An immediate value can also be an expression with multiple terms, as long as :

1. all of the terms are constants
2. the entire expression is enclosed in parentheses
3. a `@label` reference occurs at most once, at the outermost nesting

The result of an immediate expression is computed in the assembler, and only the resulting immediate value is written out. Many of the tenyr operations can be used in immediate expressions, too, as well as an additional one : integer division, with `/`. Operator precedence within an immediate expression follows the rules for the C language.

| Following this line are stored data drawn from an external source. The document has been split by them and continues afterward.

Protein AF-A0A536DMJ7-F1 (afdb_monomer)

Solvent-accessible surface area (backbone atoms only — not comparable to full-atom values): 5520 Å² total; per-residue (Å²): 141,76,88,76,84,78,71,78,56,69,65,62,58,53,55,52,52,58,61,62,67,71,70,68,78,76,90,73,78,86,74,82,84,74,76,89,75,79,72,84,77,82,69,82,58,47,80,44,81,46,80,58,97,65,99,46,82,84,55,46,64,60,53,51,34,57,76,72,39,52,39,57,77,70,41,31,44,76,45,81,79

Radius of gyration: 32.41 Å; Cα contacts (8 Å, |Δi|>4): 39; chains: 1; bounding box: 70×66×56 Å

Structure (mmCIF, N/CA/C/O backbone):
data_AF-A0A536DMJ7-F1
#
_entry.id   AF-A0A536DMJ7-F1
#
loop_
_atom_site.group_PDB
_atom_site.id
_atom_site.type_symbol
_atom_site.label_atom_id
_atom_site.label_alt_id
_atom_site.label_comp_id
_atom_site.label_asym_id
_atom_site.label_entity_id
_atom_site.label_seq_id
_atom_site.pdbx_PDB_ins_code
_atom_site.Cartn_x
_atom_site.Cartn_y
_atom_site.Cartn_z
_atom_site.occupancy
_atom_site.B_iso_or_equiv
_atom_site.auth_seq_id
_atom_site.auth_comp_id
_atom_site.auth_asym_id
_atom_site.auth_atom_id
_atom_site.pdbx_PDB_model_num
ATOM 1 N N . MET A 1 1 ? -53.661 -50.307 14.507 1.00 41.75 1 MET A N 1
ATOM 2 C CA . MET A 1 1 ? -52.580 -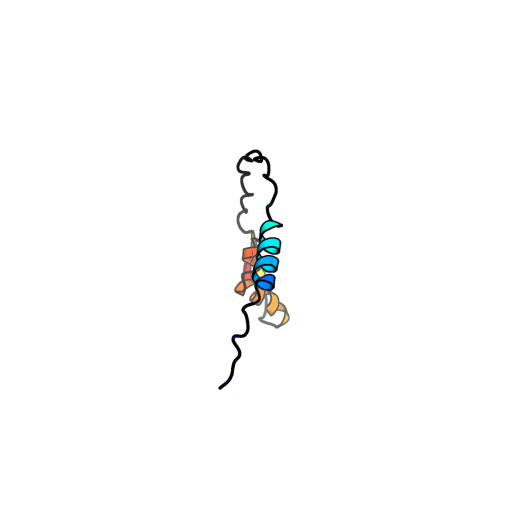51.143 15.089 1.00 41.75 1 MET A CA 1
ATOM 3 C C . MET A 1 1 ? -51.271 -50.627 14.504 1.00 41.75 1 MET A C 1
ATOM 5 O O . MET A 1 1 ? -51.206 -50.591 13.294 1.00 41.75 1 MET A O 1
ATOM 9 N N . ARG A 1 2 ? -50.236 -50.139 15.189 1.00 42.41 2 ARG A N 1
ATOM 10 C CA . ARG A 1 2 ? -49.797 -50.034 16.592 1.00 42.41 2 ARG A CA 1
ATOM 11 C C . ARG A 1 2 ? -48.870 -48.792 16.622 1.00 42.41 2 ARG A C 1
ATOM 13 O O . ARG A 1 2 ? -48.131 -48.597 15.670 1.00 42.41 2 ARG A O 1
ATOM 20 N N . ARG A 1 3 ? -49.074 -47.851 17.557 1.00 51.56 3 ARG A N 1
ATOM 21 C CA . ARG A 1 3 ? -48.110 -47.466 18.621 1.00 51.56 3 ARG A CA 1
ATOM 22 C C . ARG A 1 3 ? -46.666 -47.362 18.090 1.00 51.56 3 ARG A C 1
ATOM 24 O O . ARG A 1 3 ? -46.101 -48.368 17.694 1.00 51.56 3 ARG A O 1
ATOM 31 N N . SER A 1 4 ? -46.051 -46.184 18.054 1.00 43.91 4 SER A N 1
ATOM 32 C CA . SER A 1 4 ? -45.581 -45.554 19.288 1.00 43.91 4 SER A CA 1
ATOM 33 C C . SER A 1 4 ? -45.389 -44.047 19.129 1.00 43.91 4 SER A C 1
ATOM 35 O O . SER A 1 4 ? -44.583 -43.591 18.325 1.00 43.91 4 SER A O 1
ATOM 37 N N . PHE A 1 5 ? -46.106 -43.295 19.966 1.00 49.31 5 PHE A N 1
ATOM 38 C CA . PHE A 1 5 ? -45.694 -41.979 20.434 1.00 49.31 5 PHE A CA 1
ATOM 39 C C . PHE A 1 5 ? -44.272 -42.117 20.986 1.00 49.31 5 PHE A C 1
ATOM 41 O O . PHE A 1 5 ? -44.082 -42.686 22.062 1.00 49.31 5 PHE A O 1
ATOM 48 N N . VAL A 1 6 ? -43.274 -41.652 20.237 1.00 47.22 6 VAL A N 1
ATOM 49 C CA . VAL A 1 6 ? -41.938 -41.427 20.787 1.00 47.22 6 VAL A CA 1
ATOM 50 C C . VAL A 1 6 ? -42.108 -40.262 21.744 1.00 47.22 6 VAL A C 1
ATOM 52 O O . VAL A 1 6 ? -42.190 -39.106 21.337 1.00 47.22 6 VAL A O 1
ATOM 55 N N . ALA A 1 7 ? -42.315 -40.622 23.009 1.00 47.47 7 ALA A N 1
ATOM 56 C CA . ALA A 1 7 ? -42.406 -39.719 24.129 1.00 47.47 7 ALA A CA 1
ATOM 57 C C . ALA A 1 7 ? -41.231 -38.747 24.040 1.00 47.47 7 ALA A C 1
ATOM 59 O O . ALA A 1 7 ? -40.071 -39.129 24.201 1.00 47.47 7 ALA A O 1
ATOM 60 N N . LEU A 1 8 ? -41.569 -37.501 23.718 1.00 53.44 8 LEU A N 1
ATOM 61 C CA . LEU A 1 8 ? -40.710 -36.339 23.826 1.00 53.44 8 LEU A CA 1
ATOM 62 C C . LEU A 1 8 ? -40.211 -36.329 25.275 1.00 53.44 8 LEU A C 1
ATOM 64 O O . LEU A 1 8 ? -40.964 -36.020 26.197 1.00 53.44 8 LEU A O 1
ATOM 68 N N . SER A 1 9 ? -38.995 -36.829 25.484 1.00 46.75 9 SER A N 1
ATOM 69 C CA . SER A 1 9 ? -38.478 -37.112 26.817 1.00 46.75 9 SER A CA 1
ATOM 70 C C . SER A 1 9 ? -38.361 -35.793 27.593 1.00 46.75 9 SER A C 1
ATOM 72 O O . SER A 1 9 ? -37.578 -34.930 27.183 1.00 46.75 9 SER A O 1
ATOM 74 N N . PRO A 1 10 ? -39.097 -35.601 28.708 1.00 52.84 10 PRO A N 1
ATOM 75 C CA . PRO A 1 10 ? -39.046 -34.364 29.497 1.00 52.84 10 PRO A CA 1
ATOM 76 C C . PRO A 1 10 ? -37.644 -34.101 30.073 1.00 52.84 10 PRO A C 1
ATOM 78 O O . PRO A 1 10 ? -37.306 -32.973 30.420 1.00 52.84 10 PRO A O 1
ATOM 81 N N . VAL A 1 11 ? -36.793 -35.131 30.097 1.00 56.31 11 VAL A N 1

``````B <- B ^ ('A' ^ 'a')    # flip case of the character in B
C <- ((124 - 1) | 1)    # after this, C will contain 123
D <- (8 / 4)            # D will contain 2
E <- (16 - 8 / 4)       # E will contain 14, not 2
``````

## Directives

There are a few assembly directives to make assembly easier :

``````.word 0, 1, 2, 0x1234, 'A'  # each value is expanded to 32 bits
.word (2 + @bar), (8 / 4)   # expressions are accepted by `.word`
.utf32 "Hello, world"       # each character in its own 32-bit word
.utf32 "concat" "" "enate"  # string constants concatenate
.utf32 "concat", "enate"    # string constants store consecutively
.zero 0x14                  # this creates 0x14 = 20 zeros
.global foo                 # mark symbol visible during linking
``````

Three kinds of comments are supported : C89-style comments (non-nesting) delimited by `/*` and `*/` ; C99-style comments starting with `//` ; and shell-style comments starting with `#`. The latter two types of comments extend only to the end of line, and as there is no line continuation character, every commented line must have its own `//` or `#` character. This means that `//`-comments behave differently when processed by tenyr from when processed by `cpp`, if line continuation characters are used. `#`-comments are recommended ; the others are deprecated.